Nel luglio del 1902 in una delle popolarissime copertine disegnate da Achille Beltrame per la «Domenica del Corriere» si parla ancora di un grave “accidente automobilistico” avvenuto in quel di Chivasso. Lì una grande vettura a motore, non riuscendo a prendere velocità sulla salita della strada di Cimena, comincia a scivolare all’indietro sino a precipitare nel burrone sottostante. Nell’urto i due occupanti, un uomo e una donna, vengono sbalzati dall’abitacolo e riportano ferite piuttosto gravi. Però rifiutano di declinare i loro nomi e, ancora più misteriosamente, di spiegare come mai avessero con sé, oltre a diverse valigie, alcune gabbie contenenti scimmie, pappagalli, uccelli rari e tartarughe.
Tre anni dopo, a proposito del noto episodio accaduto alla regina Margherita – l’auto sbalzata dai sassi posti [da alcuni pastori stufi dell’auto della regina che spaventava mucche e pecore] – non si parla più di “accidente” ma di “incidente”.
Il termine ormai è entrato nell’uso comune e l’8 settembre 1907 illustra l’ennesima copertina della «Domenica del Corriere» dedicate alle tragedie della velocità: questa volta si tratta di un’auto potente, una 40 cavalli, che in un’alba domenicale percorre la strada da Milano a Torino a oltre 80 chilometri all’ora.
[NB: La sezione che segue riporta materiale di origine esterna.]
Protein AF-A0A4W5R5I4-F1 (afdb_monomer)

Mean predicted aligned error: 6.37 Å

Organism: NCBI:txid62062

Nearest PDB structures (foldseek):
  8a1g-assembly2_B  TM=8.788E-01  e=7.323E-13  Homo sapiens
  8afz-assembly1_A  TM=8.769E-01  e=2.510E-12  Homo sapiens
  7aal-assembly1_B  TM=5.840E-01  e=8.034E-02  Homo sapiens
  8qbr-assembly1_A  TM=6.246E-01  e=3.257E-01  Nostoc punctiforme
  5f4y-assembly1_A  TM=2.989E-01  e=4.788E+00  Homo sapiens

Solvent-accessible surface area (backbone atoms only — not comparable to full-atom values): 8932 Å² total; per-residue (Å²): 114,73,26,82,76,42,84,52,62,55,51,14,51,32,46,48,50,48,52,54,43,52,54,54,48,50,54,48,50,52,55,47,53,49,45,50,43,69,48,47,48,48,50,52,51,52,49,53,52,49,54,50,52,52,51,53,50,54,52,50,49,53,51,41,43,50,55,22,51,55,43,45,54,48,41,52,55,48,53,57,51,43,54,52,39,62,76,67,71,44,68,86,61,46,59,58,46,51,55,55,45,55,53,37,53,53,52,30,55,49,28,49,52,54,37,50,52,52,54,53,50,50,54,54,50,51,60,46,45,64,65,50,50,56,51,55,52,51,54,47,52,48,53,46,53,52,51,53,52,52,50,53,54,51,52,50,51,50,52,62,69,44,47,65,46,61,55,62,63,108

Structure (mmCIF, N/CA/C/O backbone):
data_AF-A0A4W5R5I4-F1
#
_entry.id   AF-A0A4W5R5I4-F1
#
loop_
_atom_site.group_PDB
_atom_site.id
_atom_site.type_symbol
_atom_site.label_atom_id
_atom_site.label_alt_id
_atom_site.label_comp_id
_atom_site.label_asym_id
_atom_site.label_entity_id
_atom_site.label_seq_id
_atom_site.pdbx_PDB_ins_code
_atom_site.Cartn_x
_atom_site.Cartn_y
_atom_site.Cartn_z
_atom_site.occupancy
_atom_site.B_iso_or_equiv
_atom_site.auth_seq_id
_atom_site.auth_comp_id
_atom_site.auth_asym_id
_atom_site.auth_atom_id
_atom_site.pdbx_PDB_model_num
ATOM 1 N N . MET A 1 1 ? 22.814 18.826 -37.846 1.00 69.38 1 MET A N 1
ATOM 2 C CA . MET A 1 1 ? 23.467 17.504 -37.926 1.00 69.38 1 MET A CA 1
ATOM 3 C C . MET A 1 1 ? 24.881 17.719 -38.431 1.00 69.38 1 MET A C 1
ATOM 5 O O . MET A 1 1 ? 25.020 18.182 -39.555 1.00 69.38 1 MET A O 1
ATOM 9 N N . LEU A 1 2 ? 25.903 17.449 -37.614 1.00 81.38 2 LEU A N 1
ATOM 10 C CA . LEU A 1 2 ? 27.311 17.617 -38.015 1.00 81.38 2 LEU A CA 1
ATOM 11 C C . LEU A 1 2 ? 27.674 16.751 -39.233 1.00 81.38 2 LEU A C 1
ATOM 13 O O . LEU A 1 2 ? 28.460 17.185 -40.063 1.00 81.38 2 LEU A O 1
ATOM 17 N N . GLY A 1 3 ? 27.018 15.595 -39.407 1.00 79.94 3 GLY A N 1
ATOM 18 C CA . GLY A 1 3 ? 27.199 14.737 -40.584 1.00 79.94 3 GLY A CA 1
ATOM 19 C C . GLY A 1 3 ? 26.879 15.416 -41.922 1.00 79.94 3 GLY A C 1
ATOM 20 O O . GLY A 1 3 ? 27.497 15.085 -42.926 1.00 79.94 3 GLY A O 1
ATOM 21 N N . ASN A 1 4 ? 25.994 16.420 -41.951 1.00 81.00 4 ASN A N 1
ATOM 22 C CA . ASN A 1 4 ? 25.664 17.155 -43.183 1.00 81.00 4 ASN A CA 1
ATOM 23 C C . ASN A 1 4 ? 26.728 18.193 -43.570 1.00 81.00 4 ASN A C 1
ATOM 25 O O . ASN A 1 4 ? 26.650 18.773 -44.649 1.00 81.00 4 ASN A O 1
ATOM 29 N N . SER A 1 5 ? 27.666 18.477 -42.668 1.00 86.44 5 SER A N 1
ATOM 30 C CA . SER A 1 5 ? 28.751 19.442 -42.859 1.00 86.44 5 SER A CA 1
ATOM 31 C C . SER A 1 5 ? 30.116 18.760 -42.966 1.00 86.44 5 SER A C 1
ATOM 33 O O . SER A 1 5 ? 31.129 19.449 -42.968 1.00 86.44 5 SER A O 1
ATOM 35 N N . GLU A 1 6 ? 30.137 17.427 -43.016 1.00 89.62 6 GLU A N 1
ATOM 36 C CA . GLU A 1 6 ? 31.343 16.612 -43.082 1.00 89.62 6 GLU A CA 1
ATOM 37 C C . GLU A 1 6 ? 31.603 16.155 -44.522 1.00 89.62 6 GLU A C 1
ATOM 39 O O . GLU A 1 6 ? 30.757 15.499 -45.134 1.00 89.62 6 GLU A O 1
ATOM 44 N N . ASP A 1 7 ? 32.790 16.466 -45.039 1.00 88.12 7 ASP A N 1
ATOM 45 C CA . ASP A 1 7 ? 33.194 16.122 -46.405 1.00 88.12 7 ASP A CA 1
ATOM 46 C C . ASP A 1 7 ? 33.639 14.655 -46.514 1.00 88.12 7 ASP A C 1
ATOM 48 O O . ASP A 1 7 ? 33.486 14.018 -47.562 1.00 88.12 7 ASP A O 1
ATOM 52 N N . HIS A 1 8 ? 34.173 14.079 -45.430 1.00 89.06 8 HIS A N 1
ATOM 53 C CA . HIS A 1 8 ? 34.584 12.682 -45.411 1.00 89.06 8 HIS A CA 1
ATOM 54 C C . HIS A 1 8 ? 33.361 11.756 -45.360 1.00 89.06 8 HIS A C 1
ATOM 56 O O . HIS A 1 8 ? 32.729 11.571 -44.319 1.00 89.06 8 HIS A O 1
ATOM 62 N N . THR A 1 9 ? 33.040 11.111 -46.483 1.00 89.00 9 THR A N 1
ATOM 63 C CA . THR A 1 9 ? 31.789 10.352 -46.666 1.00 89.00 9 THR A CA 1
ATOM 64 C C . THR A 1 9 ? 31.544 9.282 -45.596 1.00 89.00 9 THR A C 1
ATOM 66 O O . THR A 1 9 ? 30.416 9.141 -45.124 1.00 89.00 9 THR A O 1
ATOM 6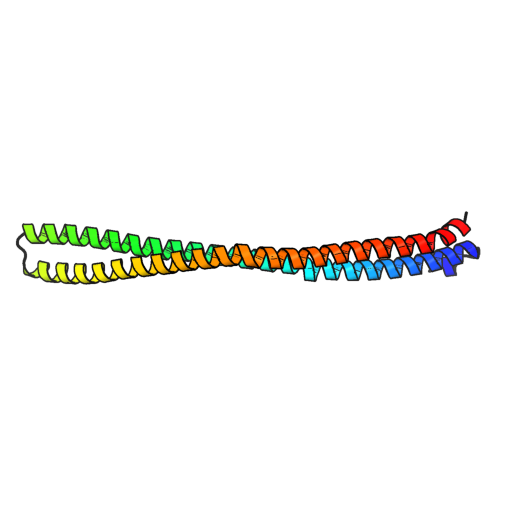9 N N . ALA A 1 10 ? 32.578 8.542 -45.177 1.00 88.38 10 ALA A N 1
ATOM 70 C CA . ALA A 1 10 ? 32.428 7.523 -44.133 1.00 88.38 10 ALA A CA 1
ATOM 71 C C . ALA A 1 10 ? 32.130 8.141 -42.755 1.00 88.38 10 ALA A C 1
ATOM 73 O O . ALA A 1 10 ? 31.322 7.607 -42.000 1.00 88.38 10 ALA A O 1
ATOM 74 N N . LEU A 1 11 ? 32.721 9.305 -42.458 1.00 90.12 11 LEU A N 1
ATOM 75 C CA . LEU A 1 11 ? 32.497 10.015 -41.198 1.00 90.12 11 LEU A CA 1
ATOM 76 C C . LEU A 1 11 ? 31.114 10.680 -41.190 1.00 90.12 11 LEU A C 1
ATOM 78 O O . LEU A 1 11 ? 30.377 10.543 -40.219 1.00 90.12 11 LEU A O 1
ATOM 82 N N . SER A 1 12 ? 30.718 11.307 -42.301 1.00 90.88 12 SER A N 1
ATOM 83 C CA . SER A 1 12 ? 29.371 11.853 -42.508 1.00 90.88 12 SER A CA 1
ATOM 84 C C . SER A 1 12 ? 28.286 10.792 -42.278 1.00 90.88 12 SER A C 1
ATOM 86 O O . SER A 1 12 ? 27.361 11.004 -41.490 1.00 90.88 12 SER A O 1
ATOM 88 N N . ARG A 1 13 ? 28.431 9.611 -42.897 1.00 90.12 13 ARG A N 1
ATOM 89 C CA . ARG A 1 13 ? 27.503 8.482 -42.738 1.00 90.12 13 ARG A CA 1
ATOM 90 C C . ARG A 1 13 ? 27.429 7.994 -41.293 1.00 90.12 13 ARG A C 1
ATOM 92 O O . ARG A 1 13 ? 26.325 7.817 -40.779 1.00 90.12 13 ARG A O 1
ATOM 99 N N . ALA A 1 14 ? 28.572 7.804 -40.638 1.00 92.56 14 ALA A N 1
ATOM 100 C CA . ALA A 1 14 ? 28.600 7.344 -39.257 1.00 92.56 14 ALA A CA 1
ATOM 101 C C . ALA A 1 14 ? 27.986 8.363 -38.285 1.00 92.56 14 ALA A C 1
ATOM 103 O O . ALA A 1 14 ? 27.259 7.972 -37.379 1.00 92.56 14 ALA A O 1
ATOM 104 N N . LEU A 1 15 ? 28.200 9.667 -38.497 1.00 92.88 15 LEU A N 1
ATOM 105 C CA . LEU A 1 15 ? 27.563 10.722 -37.703 1.00 92.88 15 LEU A CA 1
ATOM 106 C C . LEU A 1 15 ? 26.037 10.730 -37.868 1.00 92.88 15 LEU A C 1
ATOM 108 O O . LEU A 1 15 ? 25.318 10.917 -36.887 1.00 92.88 15 LEU A O 1
ATOM 112 N N . SER A 1 16 ? 25.536 10.515 -39.086 1.00 92.81 16 SER A N 1
ATOM 113 C CA . SER A 1 16 ? 24.093 10.431 -39.342 1.00 92.81 16 SER A CA 1
ATOM 114 C C . SER A 1 16 ? 23.466 9.195 -38.695 1.00 92.81 16 SER A C 1
ATOM 116 O O . SER A 1 16 ? 22.432 9.308 -38.044 1.00 92.81 16 SER A O 1
ATOM 118 N N . GLN A 1 17 ? 24.110 8.030 -38.795 1.00 93.00 17 GLN A N 1
ATOM 119 C CA . GLN A 1 17 ? 23.616 6.813 -38.145 1.00 93.00 17 GLN A CA 1
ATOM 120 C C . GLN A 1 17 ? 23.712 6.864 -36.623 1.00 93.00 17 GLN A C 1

C’è un po’ di foschia e chi guida non scorge il passaggio a livello, chiuso, della ferrovia. In quel momento sta giungendo un treno merci e la vettura, con i quattro occupanti, finisce con l’urtare uno dei vagoni, schiantandosi ed esplodendo di lì a poco. Muoiono subito il marchese Giulio Pallavicino di Priola di trentadue anni e l’avvocato Gustavo Malvano di trentasette, entrambi torinesi. Si salva lo chauffeur, che viene messo agli arresti, e il proprietario della vettura, l’industriale Migliardi, che dal letto d’ospedale dichiara: «A poco a poco la follia della velocità ci aveva assaliti» (Boatti, G., 2006, Bolidi. Quando gli italiani incontrarono le prime automobili, Mondadori, Milano, pp. 199-200).
Un esempio simile a quello di accidente/incidente riguarda il false friend morbid che, in inglese, vuol dire “morboso”, non “morbido”. Eppure, non è difficile trovare, narrazioni ottocentesche in cui il termine italiano coincide con quello inglese. Del resto, “morbido” deriva dal latino morbus “malattia”.
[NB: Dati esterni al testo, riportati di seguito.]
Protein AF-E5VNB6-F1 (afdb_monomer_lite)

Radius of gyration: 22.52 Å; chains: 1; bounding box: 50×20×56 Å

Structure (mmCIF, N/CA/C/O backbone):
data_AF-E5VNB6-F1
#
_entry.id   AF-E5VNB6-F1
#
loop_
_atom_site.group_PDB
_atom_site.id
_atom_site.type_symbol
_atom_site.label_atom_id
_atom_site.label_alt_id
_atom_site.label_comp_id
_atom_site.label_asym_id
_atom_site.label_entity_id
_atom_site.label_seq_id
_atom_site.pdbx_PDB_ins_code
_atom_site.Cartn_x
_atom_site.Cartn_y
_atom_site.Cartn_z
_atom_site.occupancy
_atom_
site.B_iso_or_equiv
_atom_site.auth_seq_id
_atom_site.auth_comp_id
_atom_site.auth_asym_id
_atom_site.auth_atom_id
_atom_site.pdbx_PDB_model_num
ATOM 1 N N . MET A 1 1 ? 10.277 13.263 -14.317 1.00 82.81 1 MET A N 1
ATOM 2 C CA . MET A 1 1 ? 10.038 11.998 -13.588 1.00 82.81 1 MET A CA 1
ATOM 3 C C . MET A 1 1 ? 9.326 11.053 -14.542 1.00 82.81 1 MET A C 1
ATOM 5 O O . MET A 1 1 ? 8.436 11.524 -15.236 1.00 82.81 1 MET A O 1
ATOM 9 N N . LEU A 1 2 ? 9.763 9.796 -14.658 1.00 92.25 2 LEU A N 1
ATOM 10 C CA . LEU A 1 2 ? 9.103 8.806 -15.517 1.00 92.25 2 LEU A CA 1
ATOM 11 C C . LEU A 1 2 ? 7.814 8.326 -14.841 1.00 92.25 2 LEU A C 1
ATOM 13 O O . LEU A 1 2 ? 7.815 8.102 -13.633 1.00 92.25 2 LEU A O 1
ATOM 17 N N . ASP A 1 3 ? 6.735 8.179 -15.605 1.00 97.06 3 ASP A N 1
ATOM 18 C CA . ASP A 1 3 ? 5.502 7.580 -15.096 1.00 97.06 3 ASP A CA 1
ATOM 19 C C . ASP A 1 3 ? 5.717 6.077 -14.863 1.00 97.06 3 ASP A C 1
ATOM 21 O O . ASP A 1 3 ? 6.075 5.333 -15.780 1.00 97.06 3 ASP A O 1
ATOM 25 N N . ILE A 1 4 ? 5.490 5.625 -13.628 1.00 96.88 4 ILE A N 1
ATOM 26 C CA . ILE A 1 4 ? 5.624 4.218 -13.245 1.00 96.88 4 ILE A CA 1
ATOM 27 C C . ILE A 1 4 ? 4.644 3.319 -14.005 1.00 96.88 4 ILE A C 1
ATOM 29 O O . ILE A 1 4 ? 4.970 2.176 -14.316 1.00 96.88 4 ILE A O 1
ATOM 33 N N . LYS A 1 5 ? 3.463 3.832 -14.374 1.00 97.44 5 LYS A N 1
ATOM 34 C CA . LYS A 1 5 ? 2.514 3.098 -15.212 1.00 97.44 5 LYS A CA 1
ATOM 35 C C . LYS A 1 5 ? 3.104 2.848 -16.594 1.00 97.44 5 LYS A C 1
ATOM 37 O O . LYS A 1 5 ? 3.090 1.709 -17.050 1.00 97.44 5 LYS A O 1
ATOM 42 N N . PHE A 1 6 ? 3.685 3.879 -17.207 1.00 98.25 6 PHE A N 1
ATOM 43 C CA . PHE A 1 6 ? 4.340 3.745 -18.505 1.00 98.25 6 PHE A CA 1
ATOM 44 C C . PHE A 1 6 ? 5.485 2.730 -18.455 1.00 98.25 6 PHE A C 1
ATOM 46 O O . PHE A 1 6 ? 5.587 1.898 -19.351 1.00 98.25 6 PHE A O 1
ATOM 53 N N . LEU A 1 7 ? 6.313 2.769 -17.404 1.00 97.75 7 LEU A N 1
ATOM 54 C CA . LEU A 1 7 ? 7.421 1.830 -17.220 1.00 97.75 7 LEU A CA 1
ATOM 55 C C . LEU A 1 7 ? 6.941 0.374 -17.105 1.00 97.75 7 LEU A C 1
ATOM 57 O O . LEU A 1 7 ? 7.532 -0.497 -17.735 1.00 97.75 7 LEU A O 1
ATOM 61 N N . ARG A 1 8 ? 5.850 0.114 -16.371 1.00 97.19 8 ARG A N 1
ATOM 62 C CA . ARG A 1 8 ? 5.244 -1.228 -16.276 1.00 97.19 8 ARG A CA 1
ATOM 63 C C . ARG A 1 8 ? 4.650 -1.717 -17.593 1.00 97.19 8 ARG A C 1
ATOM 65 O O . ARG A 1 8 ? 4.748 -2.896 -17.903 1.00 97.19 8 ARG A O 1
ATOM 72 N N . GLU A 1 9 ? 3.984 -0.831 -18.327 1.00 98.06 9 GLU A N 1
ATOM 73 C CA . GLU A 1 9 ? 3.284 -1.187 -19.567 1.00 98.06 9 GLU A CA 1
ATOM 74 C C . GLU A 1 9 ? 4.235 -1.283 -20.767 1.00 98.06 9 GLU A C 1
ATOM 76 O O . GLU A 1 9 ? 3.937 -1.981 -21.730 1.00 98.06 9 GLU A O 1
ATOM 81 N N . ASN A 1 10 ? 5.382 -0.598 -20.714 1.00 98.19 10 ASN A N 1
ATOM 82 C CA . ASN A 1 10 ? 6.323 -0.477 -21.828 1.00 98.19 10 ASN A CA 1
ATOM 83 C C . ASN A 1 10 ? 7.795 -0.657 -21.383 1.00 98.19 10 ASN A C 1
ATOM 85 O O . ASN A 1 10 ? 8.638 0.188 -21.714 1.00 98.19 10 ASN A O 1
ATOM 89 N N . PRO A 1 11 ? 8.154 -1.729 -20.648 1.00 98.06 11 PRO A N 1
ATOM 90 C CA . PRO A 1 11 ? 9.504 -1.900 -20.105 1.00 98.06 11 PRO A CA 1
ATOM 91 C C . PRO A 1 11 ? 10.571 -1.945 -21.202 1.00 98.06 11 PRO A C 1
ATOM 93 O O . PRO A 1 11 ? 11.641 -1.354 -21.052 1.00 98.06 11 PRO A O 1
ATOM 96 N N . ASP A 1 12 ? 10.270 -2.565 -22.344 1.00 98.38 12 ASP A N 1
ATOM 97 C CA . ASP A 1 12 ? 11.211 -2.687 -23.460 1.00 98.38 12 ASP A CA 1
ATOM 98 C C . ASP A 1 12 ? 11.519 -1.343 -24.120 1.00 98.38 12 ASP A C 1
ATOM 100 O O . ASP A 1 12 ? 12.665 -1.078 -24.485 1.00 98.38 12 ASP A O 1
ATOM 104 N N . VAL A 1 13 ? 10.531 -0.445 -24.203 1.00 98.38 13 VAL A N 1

La storia narrata da Boatti ci insegna che le parole subiscono modifiche e trasformazioni nel corso del tempo per cui dovremmo essere più umili quando rimproveriamo il prossimo per un errore lessicale o grammaticale. Significati o regole che tendiamo a considerare eterni possono cambiare radicalmente da un periodo all’altro, destabilizzando le nostre più profonde convinzioni linguistiche.
Eppure, c’è chi guarda alla grammatica come all’ultimo avamposto dell’inflessibilità normativa. In realtà, se inforchiamo le lenti dello storico, ci rendiamo conto che nemmeno la lingua può contare su dogmi inscalfibili. No, dogmi eterni ormai non ce ne sono più! Neppure, nella religione.